Вот чем был прошлый год – колебаниями маятника между паникой, вопросами, какие приходят, когда расстаешься с прежней жизнью, и бесконечным оцепенением, заполняющим все пространство между этими полюсами. Уверена, выпадали и моменты облегчения, но, когда я вспоминаю тот год, на ум приходит только одно: я одна, под флуоресцентными лампами в продуктовом магазине, где-то на заднем плане электронная музычка, бессмысленный шум кругом; толкаю перед собой скрипучую тележку с консервными банками, полными супа «Кэмпбелл». Моя печальная попытка найти утешение в еде.
Но с меня хватит флуоресцентных ламп и музычки. Год затянулся слишком надолго, но наконец-то закончился. Я готова сама себя удивить, черт возьми! Я готова к чему-то глубокому! Я готова испытать нечто трансцендентное! А Джейк и его губы (какое бы слюноотделение они ни вызывали) и близко под это не подходят. Как и положено взрослой, я отказалась вообще о нем думать.

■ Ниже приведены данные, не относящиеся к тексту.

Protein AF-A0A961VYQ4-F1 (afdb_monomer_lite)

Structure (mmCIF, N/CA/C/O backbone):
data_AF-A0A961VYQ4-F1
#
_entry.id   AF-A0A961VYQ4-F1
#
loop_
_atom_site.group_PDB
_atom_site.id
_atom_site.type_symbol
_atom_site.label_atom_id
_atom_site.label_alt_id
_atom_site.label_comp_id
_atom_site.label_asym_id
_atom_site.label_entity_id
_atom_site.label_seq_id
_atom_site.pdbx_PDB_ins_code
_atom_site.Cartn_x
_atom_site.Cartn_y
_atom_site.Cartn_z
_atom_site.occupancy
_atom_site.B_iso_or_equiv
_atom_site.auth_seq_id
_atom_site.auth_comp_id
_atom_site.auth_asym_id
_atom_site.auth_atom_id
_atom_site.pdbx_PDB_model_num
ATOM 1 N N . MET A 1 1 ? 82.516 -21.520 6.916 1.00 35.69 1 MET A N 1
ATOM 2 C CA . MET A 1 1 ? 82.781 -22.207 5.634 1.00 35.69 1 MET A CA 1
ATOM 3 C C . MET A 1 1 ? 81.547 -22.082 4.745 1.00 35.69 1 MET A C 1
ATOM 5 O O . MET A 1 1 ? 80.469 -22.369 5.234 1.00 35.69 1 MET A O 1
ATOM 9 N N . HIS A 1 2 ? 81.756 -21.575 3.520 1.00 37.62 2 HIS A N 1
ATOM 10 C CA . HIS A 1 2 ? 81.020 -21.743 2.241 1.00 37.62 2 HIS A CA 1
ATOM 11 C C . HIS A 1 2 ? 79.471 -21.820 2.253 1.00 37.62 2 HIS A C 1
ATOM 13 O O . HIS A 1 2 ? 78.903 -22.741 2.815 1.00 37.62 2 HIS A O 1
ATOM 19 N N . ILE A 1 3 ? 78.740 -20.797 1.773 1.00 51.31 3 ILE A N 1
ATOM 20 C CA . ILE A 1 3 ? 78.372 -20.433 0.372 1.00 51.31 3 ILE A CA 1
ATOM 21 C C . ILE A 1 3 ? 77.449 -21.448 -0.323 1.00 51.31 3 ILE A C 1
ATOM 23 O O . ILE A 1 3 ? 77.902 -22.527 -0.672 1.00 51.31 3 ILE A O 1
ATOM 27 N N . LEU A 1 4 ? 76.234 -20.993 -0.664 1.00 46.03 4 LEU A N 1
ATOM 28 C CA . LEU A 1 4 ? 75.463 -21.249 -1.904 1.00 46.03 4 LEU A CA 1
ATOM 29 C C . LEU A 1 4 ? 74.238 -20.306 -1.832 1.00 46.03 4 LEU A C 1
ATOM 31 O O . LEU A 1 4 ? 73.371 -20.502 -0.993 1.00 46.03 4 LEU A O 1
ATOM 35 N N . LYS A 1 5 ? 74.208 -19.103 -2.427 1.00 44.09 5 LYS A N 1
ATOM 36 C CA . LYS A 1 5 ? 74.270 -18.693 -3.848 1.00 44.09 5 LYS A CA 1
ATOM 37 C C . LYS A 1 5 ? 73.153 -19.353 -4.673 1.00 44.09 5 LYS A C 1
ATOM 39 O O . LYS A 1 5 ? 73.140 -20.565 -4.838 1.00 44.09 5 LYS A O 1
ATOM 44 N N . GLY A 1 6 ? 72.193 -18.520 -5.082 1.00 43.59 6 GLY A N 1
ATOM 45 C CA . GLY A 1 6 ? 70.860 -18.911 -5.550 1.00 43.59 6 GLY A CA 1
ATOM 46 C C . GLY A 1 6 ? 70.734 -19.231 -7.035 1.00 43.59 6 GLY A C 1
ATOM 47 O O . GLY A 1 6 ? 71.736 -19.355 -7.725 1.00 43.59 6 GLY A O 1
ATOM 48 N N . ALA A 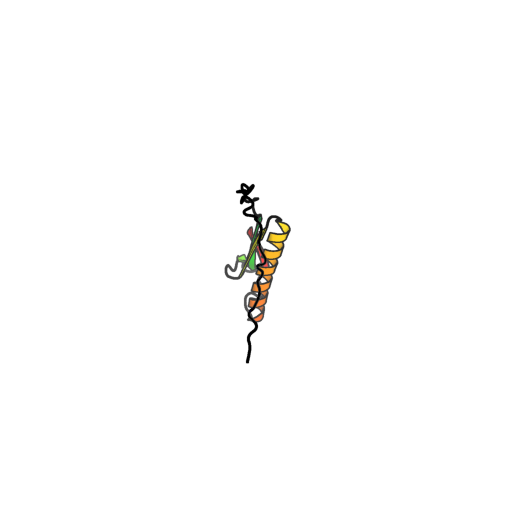1 7 ? 69.488 -19.312 -7.510 1.00 44.47 7 ALA A N 1
ATOM 49 C CA . ALA A 1 7 ? 69.073 -19.148 -8.907 1.00 44.47 7 ALA A CA 1
ATOM 50 C C . ALA A 1 7 ? 67.527 -19.116 -8.962 1.00 44.47 7 ALA A C 1
ATOM 52 O O . ALA A 1 7 ? 66.897 -19.976 -8.362 1.00 44.47 7 ALA A O 1
ATOM 53 N N . VAL A 1 8 ? 66.901 -18.007 -9.376 1.00 44.56 8 VAL A N 1
ATOM 54 C CA . VAL A 1 8 ? 66.424 -17.641 -10.738 1.00 44.56 8 VAL A CA 1
ATOM 55 C C . VAL A 1 8 ? 65.048 -18.248 -11.080 1.00 44.56 8 VAL A C 1
ATOM 57 O O . VAL A 1 8 ? 64.786 -19.406 -10.783 1.00 44.56 8 VAL A O 1
ATOM 60 N N . LEU A 1 9 ? 64.258 -17.439 -11.809 1.00 47.47 9 LEU A N 1
ATOM 61 C CA . LEU A 1 9 ? 63.058 -17.726 -12.622 1.00 47.47 9 LEU A CA 1
ATOM 62 C C . LEU A 1 9 ? 61.748 -17.432 -11.860 1.00 47.47 9 LEU A C 1
ATOM 64 O O . LEU A 1 9 ? 61.325 -18.200 -11.013 1.00 47.47 9 LEU A O 1
ATOM 68 N N . GLY A 1 10 ? 61.063 -16.298 -12.039 1.00 48.47 10 GLY A N 1
ATOM 69 C CA . GLY A 1 10 ? 60.807 -15.598 -13.296 1.00 48.47 10 GLY A CA 1
ATOM 70 C C . GLY A 1 10 ? 59.712 -16.336 -14.068 1.00 48.47 10 GLY A C 1
ATOM 71 O O . GLY A 1 10 ? 60.022 -17.044 -15.018 1.00 48.47 10 GLY A O 1
ATOM 72 N N . ALA A 1 11 ? 58.453 -16.196 -13.640 1.00 50.47 11 ALA A N 1
ATOM 73 C CA . ALA A 1 11 ? 57.288 -16.680 -14.376 1.00 50.47 11 ALA A CA 1
ATOM 74 C C . ALA A 1 11 ? 56.482 -15.483 -14.887 1.00 50.47 11 ALA A C 1
ATOM 76 O O . ALA A 1 11 ? 56.118 -14.574 -14.141 1.00 50.47 11 ALA A O 1
ATOM 77 N N . ALA A 1 12 ? 56.308 -15.483 -16.201 1.00 51.69 12 ALA A N 1
ATOM 78 C CA . ALA A 1 12 ? 55.807 -14.399 -17.013 1.00 51.69 12 ALA A CA 1
ATOM 79 C C . ALA A 1 12 ? 54.273 -14.352 -17.092 1.00 51.69 12 ALA A C 1
ATOM 81 O O . ALA A 1 12 ? 53.586 -15.340 -16.852 1.00 51.69 12 ALA A O 1
ATOM 82 N N . ALA A 1 13 ? 53.815 -13.195 -17.575 1.00 52.88 13 ALA A N 1
ATOM 83 C CA . ALA A 1 13 ? 52.637 -12.986 -18.413 1.00 52.88 13 ALA A CA 1
ATOM 84 C C . ALA A 1 13 ? 51.260 -13.313 -17.814 1.00 52.88 13 ALA A C 1
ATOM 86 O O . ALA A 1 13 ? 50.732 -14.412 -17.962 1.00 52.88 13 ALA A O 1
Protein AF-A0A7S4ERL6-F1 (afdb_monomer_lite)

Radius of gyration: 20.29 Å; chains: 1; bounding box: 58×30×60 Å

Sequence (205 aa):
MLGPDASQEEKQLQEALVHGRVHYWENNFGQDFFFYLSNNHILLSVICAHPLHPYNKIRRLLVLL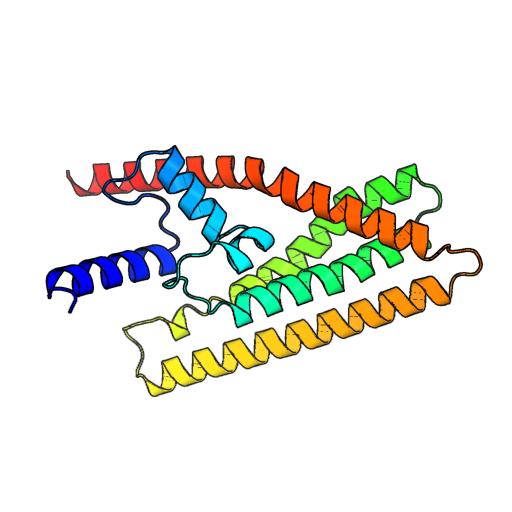NSLSFAFFIVAACTVVAPNEAIQSLLIGVVGTVLQLAWDIPTSMLGTCACANAKCLPRRLADACRTASLVLVSCHLCMGLVFFILGVALVNAVRGAEPDHIVHDFVESKLTAFASAVPTMLVIFAILRHCEMQAEAKSMI

pLDDT: mean 93.71, std 6.0, range [47.12, 98.44]

Organism: Chrysotila carterae (NCBI:txid13221)

Foldseek 3Di:
DDDPVVVVVLVVVLVCLLVLHQDDDPDDPVRSLVQSCCCPQLVNVLPRHDCSHLDHSVLSVLLSLLLLLLLLLQLLVLVLPDPDDVSSCVSSVPVVVVVSCVLSVVLVCLSSPVLLVDPPDDPVRNVVSVVSSVVVNVVSSVVSNVSSVVSVVSQVVDPPRDVVVSVVVSVVSVVVVSVVVSVVSSVVSVVSNVVVVVVVVVVVD

Structure (mmCIF, N/CA/C/O backbone):
data_AF-A0A7S4ERL6-F1
#
_entry.id   AF-A0A7S4ERL6-F1
#
loop_
_atom_site.group_PDB
_atom_site.id
_atom_site.type_symbol
_atom_site.label_atom_id
_atom_site.label_alt_id
_atom_site.label_comp_id
_atom_site.label_asym_id
_atom_site.label_entity_id
_atom_site.label_seq_id
_atom_site.pdbx_PDB_ins_code
_atom_site.Cartn_x
_atom_site.Cartn_y
_atom_site.Cartn_z
_atom_site.occupancy
_atom_site.B_iso_or_equiv
_atom_site.auth_seq_id
_atom_site.auth_comp_id
_atom_site.auth_asym_id
_atom_site.auth_atom_id
_atom_site.pdbx_PDB_model_num
ATOM 1 N N . MET A 1 1 ? -3.153 16.882 32.211 1.00 47.12 1 MET A N 1
ATOM 2 C CA . MET A 1 1 ? -3.801 15.634 32.659 1.00 47.12 1 MET A CA 1
ATOM 3 C C . MET A 1 1 ? -5.127 15.571 31.938 1.00 47.12 1 MET A C 1
ATOM 5 O O . MET A 1 1 ? -5.930 16.472 32.126 1.00 47.12 1 MET A O 1
ATOM 9 N N . LEU A 1 2 ? -5.285 14.615 31.028 1.00 55.28 2 LEU A N 1
ATOM 10 C CA . LEU A 1 2 ? -6.558 14.376 30.354 1.00 55.28 2 LEU A CA 1
ATOM 11 C C . LEU A 1 2 ? -7.556 13.847 31.397 1.00 55.28 2 LEU A C 1
ATOM 13 O O . LEU A 1 2 ? -7.166 13.057 32.260 1.00 55.28 2 LEU A O 1
ATOM 17 N N . GLY A 1 3 ? -8.795 14.339 31.376 1.00 73.31 3 GLY A N 1
ATOM 18 C CA . GLY A 1 3 ? -9.846 13.859 32.274 1.00 73.31 3 GLY A CA 1
ATOM 19 C C . GLY A 1 3 ? -10.160 12.373 32.036 1.00 73.31 3 GLY A C 1
ATOM 20 O O . GLY A 1 3 ? -9.781 11.830 30.997 1.00 73.31 3 GLY A O 1
ATOM 21 N N . PRO A 1 4 ? -10.846 11.698 32.973 1.00 76.00 4 PRO A N 1
ATOM 22 C CA . PRO A 1 4 ? -11.250 10.298 32.810 1.00 76.00 4 PRO A CA 1
ATOM 23 C C . PRO A 1 4 ? -12.022 10.037 31.501 1.00 76.00 4 PRO A C 1
ATOM 25 O O . PRO A 1 4 ? -11.825 8.984 30.893 1.00 76.00 4 PRO A O 1
ATOM 28 N N . ASP A 1 5 ? -12.798 11.013 31.020 1.00 78.88 5 ASP A N 1
ATOM 29 C CA . ASP A 1 5 ? -13.603 10.916 29.792 1.00 78.88 5 ASP A CA 1
ATOM 30 C C . ASP A 1 5 ? -12.748 10.809 28.520 1.00 78.88 5 ASP A C 1
ATOM 32 O O . ASP A 1 5 ? -13.015 9.978 27.652 1.00 78.88 5 ASP A O 1
ATOM 36 N N . ALA A 1 6 ? -11.630 11.537 28.456 1.00 79.62 6 ALA A N 1
ATOM 37 C CA . ALA A 1 6 ? -10.709 11.479 27.319 1.00 79.62 6 ALA A CA 1
ATOM 38 C C . ALA A 1 6 ? -10.091 10.078 27.144 1.00 79.62 6 ALA A C 1
ATOM 40 O O . ALA A 1 6 ? -9.846 9.631 26.027 1.00 79.62 6 ALA A O 1
ATOM 41 N N . SER A 1 7 ? -9.898 9.330 28.239 1.00 87.88 7 SER A N 1
ATOM 42 C CA . SER A 1 7 ? -9.426 7.941 28.154 1.00 87.88 7 SER A CA 1
ATOM 43 C C . SER A 1 7 ? -10.475 6.998 27.556 1.00 87.88 7 SER A C 1
ATOM 45 O O . SER A 1 7 ? -10.118 5.959 26.995 1.00 87.88 7 SER A O 1
ATOM 47 N N . GLN A 1 8 ? -11.764 7.309 27.699 1.00 91.31 8 GLN A N 1
ATOM 48 C CA . GLN A 1 8 ? -12.839 6.495 27.143 1.00 91.31 8 GLN A CA 1
ATOM 49 C C . GLN A 1 8 ? -13.001 6.741 25.641 1.00 91.31 8 GLN A C 1
ATOM 51 O O . GLN A 1 8 ? -13.065 5.772 24.883 1.00 91.31 8 GLN A O 1
ATOM 56 N N . GLU A 1 9 ? -12.982 8.001 25.209 1.00 91.00 9 GLU A N 1
ATOM 57 C CA . GLU A 1 9 ? -13.036 8.379 23.791 1.00 91.00 9 GLU A CA 1
ATOM 58 C C . GLU A 1 9 ? -11.864 7.786 22.999 1.00 91.00 9 GLU A C 1
ATOM 60 O O . GLU A 1 9 ? -12.066 7.173 21.951 1.00 91.00 9 GLU A O 1
ATOM 65 N N . GLU A 1 10 ? -10.638 7.862 23.533 1.00 92.44 10 GLU A N 1
ATOM 66 C CA . GLU A 1 10 ? -9.459 7.253 22.905 1.00 92.44 10 GLU A CA 1
ATOM 67 C C . GLU A 1 10 ? -9.620 5.739 22.713 1.00 92.44 10 GLU A C 1
ATOM 69 O O . GLU A 1 10 ? -9.254 5.197 21.668 1.00 92.44 10 GLU A O 1
ATOM 74 N N . LYS A 1 11 ? -10.197 5.038 23.700 1.00 91.19 11 LYS A N 1
ATOM 75 C CA . LYS A 1 11 ? -10.448 3.592 23.606 1.00 91.19 11 LYS A CA 1
ATOM 76 C C . LYS A 1 11 ? -11.491 3.272 22.542 1.00 91.19 11 LYS A C 1
ATOM 78 O O . LYS A 1 11 ? -11.286 2.330 21.781 1.00 91.19 11 LYS A O 1
ATOM 83 N N . GLN A 1 12 ? -12.573 4.045 22.476 1.00 93.12 12 GLN A N 1
ATOM 84 C CA . GLN A 1 12 ? -13.615 3.870 21.463 1.00 93.12 12 GLN A CA 1
ATOM 85 C C . GLN A 1 12 ? -13.068 4.142 20.058 1.00 93.12 12 GLN A C 1
ATOM 87 O O . GLN A 1 12 ? -13.308 3.360 19.140 1.00 93.12 12 GLN A O 1
ATOM 92 N N . LEU A 1 13 ? -12.264 5.195 19.894 1.00 94.38 13 LEU A N 1
ATOM 93 C CA . LEU A 1 13 ? -11.607 5.518 18.630 1.00 94.38 13 LEU A CA 1
ATOM 94 C C . LEU A 1 13 ? -10.612 4.429 18.212 1.00 94.38 13 LEU A C 1
ATOM 96 O O . LEU A 1 13 ? -10.573 4.029 17.049 1.00 94.38 13 LEU A O 1
ATOM 100 N N . GLN A 1 14 ? -9.817 3.916 19.151 1.00 92.44 14 GLN A N 1
ATOM 101 C CA . GLN A 1 14 ? -8.893 2.820 18.877 1.00 92.44 14 GLN A CA 1
ATOM 102 C C . GLN A 1 14 ? -9.640 1.553 18.443 1.00 92.44 14 GLN A C 1
ATOM 104 O O . GLN A 1 14 ? -9.228 0.893 17.489 1.00 92.44 14 GLN A O 1
ATOM 109 N N . GLU A 1 15 ? -10.741 1.212 19.114 1.00 91.25 15 GLU A N 1
ATOM 110 C CA . GLU A 1 15 ? -11.599 0.100 18.705 1.00 91.25 15 GLU A CA 1
ATOM 111 C C . GLU A 1 15 ? -12.180 0.330 17.310 1.00 91.25 15 GLU A C 1
ATOM 113 O O . GLU A 1 15 ? -12.103 -0.569 16.475 1.00 91.25 15 GLU A O 1
ATOM 118 N N . ALA A 1 16 ? -12.691 1.526 17.024 1.00 93.69 16 ALA A N 1
ATOM 119 C CA . ALA A 1 16 ? -13.221 1.883 15.713 1.00 93.69 16 ALA A CA 1
ATOM 120 C C . ALA A 1 16 ? -12.165 1.706 14.604 1.00 93.69 16 ALA A C 1
ATOM 122 O O . ALA A 1 16 ? -12.437 1.059 13.593 1.00 93.69 16 ALA A O 1
ATOM 123 N N . LEU A 1 17 ? -10.934 2.175 14.833 1.00 93.06 17 LEU A N 1
ATOM 124 C CA . LEU A 1 17 ? -9.807 2.013 13.909 1.00 93.06 17 LEU A CA 1
ATOM 125 C C . LEU A 1 17 ? -9.434 0.542 13.677 1.00 93.06 17 LEU A C 1
ATOM 127 O O . LEU A 1 17 ? -9.161 0.149 12.545 1.00 93.06 17 LEU A O 1
ATOM 131 N N . VAL A 1 18 ? -9.422 -0.283 14.729 1.00 90.06 18 VAL A N 1
ATOM 132 C CA . VAL A 1 18 ? -9.109 -1.721 14.619 1.00 90.06 18 VAL A CA 1
ATOM 133 C C . VAL A 1 18 ? -10.172 -2.468 13.813 1.00 90.06 18 VAL A C 1
ATOM 135 O O . VAL A 1 18 ? -9.829 -3.373 13.055 1.00 90.06 18 VAL A O 1
ATOM 138 N N . HIS A 1 19 ? -11.441 -2.079 13.944 1.00 90.56 19 HIS A N 1
ATOM 139 C CA . HIS A 1 19 ? -12.549 -2.674 13.194 1.00 90.56 19 HIS A CA 1
ATOM 140 C C . HIS A 1 19 ? -12.740 -2.062 11.799 1.00 90.56 19 HIS A C 1
ATOM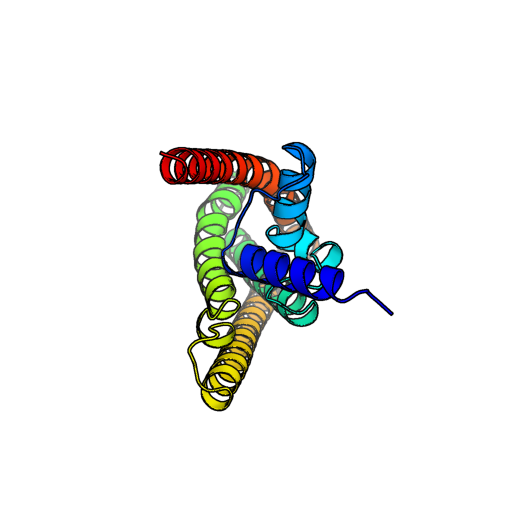 142 O O . HIS A 1 19 ? -13.644 -2.477 11.079 1.00 90.56 19 HIS A O 1
ATOM 148 N N . GLY A 1 20 ? -11.904 -1.095 11.405 1.00 93.06 20 GLY A N 1
ATOM 149 C CA . GLY A 1 20 ? -11.999 -0.445 10.099 1.00 93.06 20 GLY A CA 1
ATOM 150 C C . GLY A 1 20 ? -13.255 0.409 9.931 1.00 93.06 20 GLY A C 1
ATOM 151 O O . GLY A 1 20 ? -13.737 0.548 8.809 1.00 93.06 20 GLY A O 1
ATOM 152 N N . ARG A 1 21 ? -13.783 0.966 11.029 1.00 95.62 21 ARG A N 1
ATOM 153 C CA . ARG A 1 21 ? -14.961 1.839 11.000 1.00 95.62 21 ARG A CA 1
ATOM 154 C C . ARG A 1 21 ? -14.683 3.088 10.176 1.00 95.62 21 ARG A C 1
ATOM 156 O O . ARG A 1 21 ? -13.582 3.649 10.235 1.00 95.62 21 ARG A O 1
ATOM 163 N N . VAL A 1 22 ? -15.685 3.538 9.430 1.00 96.88 22 VAL A N 1
ATOM 164 C CA . VAL A 1 22 ? -15.548 4.707 8.552 1.00 96.88 22 VAL A CA 1
ATOM 165 C C . VAL A 1 22 ? -16.405 5.896 8.977 1.00 96.88 22 VAL A C 1
ATOM 167 O O . VAL A 1 22 ? -16.147 7.004 8.517 1.00 96.88 22 VAL A O 1
ATOM 170 N N . HIS A 1 23 ? -17.379 5.698 9.865 1.00 95.75 23 HIS A N 1
ATOM 171 C CA . HIS A 1 23 ? -18.166 6.774 10.460 1.00 95.75 23 HIS A CA 1
ATOM 172 C C . HIS A 1 23 ? -17.765 7.066 11.916 1.00 95.75 23 HIS A C 1
ATOM 174 O O . HIS A 1 23 ? -17.696 6.152 12.743 1.00 95.75 23 HIS A O 1
ATOM 180 N N . TYR A 1 24 ? -17.537 8.348 12.229 1.00 93.50 24 TYR A N 1
ATOM 181 C CA . TYR A 1 24 ? -17.185 8.839 13.565 1.00 93.50 24 TYR A CA 1
ATOM 182 C C . TYR A 1 24 ? -18.198 9.906 14.030 1.00 93.50 24 TYR A C 1
ATOM 184 O O . TYR A 1 24 ? -18.647 10.729 13.235 1.00 93.50 24 TYR A O 1
ATOM 192 N N . TRP A 1 25 ? -18.578 9.872 15.315 1.00 86.62 25 TRP A N 1
ATOM 193 C CA . TRP A 1 25 ? -19.856 10.395 15.843 1.00 86.62 25 TRP A CA 1
ATOM 194 C C . TRP A 1 25 ? -20.183 11.862 15.526 1.00 86.62 25 TRP A C 1
ATOM 196 O O . TRP A 1 25 ? -21.340 12.180 15.266 1.00 86.62 25 TRP A O 1
ATOM 206 N N . GLU A 1 26 ? -19.192 12.754 15.536 1.00 89.31 26 GLU A N 1
ATOM 207 C CA . GLU A 1 26 ? -19.404 14.198 15.323 1.00 89.31 26 GLU A CA 1
ATOM 208 C C . GLU A 1 26 ? -18.957 14.683 13.936 1.00 89.31 26 GLU A C 1
ATOM 210 O O . GLU A 1 26 ? -19.083 15.863 13.604 1.00 89.31 26 GLU A O 1
ATOM 215 N N . ASN A 1 27 ? -18.440 13.783 13.102 1.00 94.62 27 ASN A N 1
ATOM 216 C CA . ASN A 1 27 ? -17.818 14.154 11.842 1.00 94.62 27 ASN A CA 1
ATOM 217 C C . ASN A 1 27 ? -18.809 14.164 10.674 1.00 94.62 27 ASN A C 1
ATOM 219 O O . ASN A 1 27 ? -19.656 13.282 10.492 1.00 94.62 27 ASN A O 1
ATOM 223 N N . ASN A 1 28 ? -18.625 15.136 9.783 1.00 96.75 28 ASN A N 1
ATOM 224 C CA . ASN A 1 28 ? -19.288 15.132 8.485 1.00 96.75 28 ASN A CA 1
ATOM 225 C C . ASN A 1 28 ? -18.611 14.160 7.493 1.00 96.75 28 ASN A C 1
ATOM 227 O O . ASN A 1 28 ? -17.546 13.596 7.751 1.00 96.75 28 ASN A O 1
ATOM 231 N N . PHE A 1 29 ? -19.227 13.980 6.319 1.00 97.19 29 PHE A N 1
ATOM 232 C CA . PHE A 1 29 ? -18.735 13.068 5.280 1.00 97.19 29 PHE A CA 1
ATOM 233 C C . PHE A 1 29 ? -17.282 13.323 4.865 1.00 97.19 29 PHE A C 1
ATOM 235 O O . PHE A 1 29 ? -16.504 12.382 4.733 1.00 97.19 29 PHE A O 1
ATOM 242 N N . GLY A 1 30 ? -16.913 14.591 4.671 1.00 98.00 30 GLY A N 1
ATOM 243 C CA . GLY A 1 30 ? -15.574 14.967 4.227 1.00 98.00 30 GLY A CA 1
ATOM 244 C C . GLY A 1 30 ? -14.509 14.737 5.298 1.00 98.00 30 GLY A C 1
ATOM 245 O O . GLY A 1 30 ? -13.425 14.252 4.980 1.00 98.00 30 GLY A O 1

Пока мы не остановились переночевать.
Джейк настоял на том, что понесет все сумки. В номере мотеля он уронил их со стуком. А потом повернулся ко мне, скрестил на груди руки и все испортил:
– Помнишь, я сказал, что пари отменяется?
– Да.
– Оно в силе.
– Пари не свет, его нельзя просто так включать и выключать!
– Конечно, можно.
Уперев руки в боки, я приняла самую властную свою позу.
– Это даже было не настоящее пари. Ты меня подпоил.
– Никого я не подпаивал. Ты сама напилась, дамочка.
– Без разницы. Я была нетрезва!
– Вот уж нет. В лучшем случае под хмельком.
– Джейк, – начала я, остро сознавая, что если почти поцелуй настолько выбил меня из колеи, то настоящий просто перевернет все с ног на голову, – это правда не самая удачная идея.
– Не согласен.
– Это ужасная, смехотворная, нелепая идея.
– Почему?
– Потому что! Потому что ты – лучший друг Дункана. Потому что я тебя даже не знаю. Потому что завтра мы отправляемся в поход по горам. И потому что ты вдвое меня младше.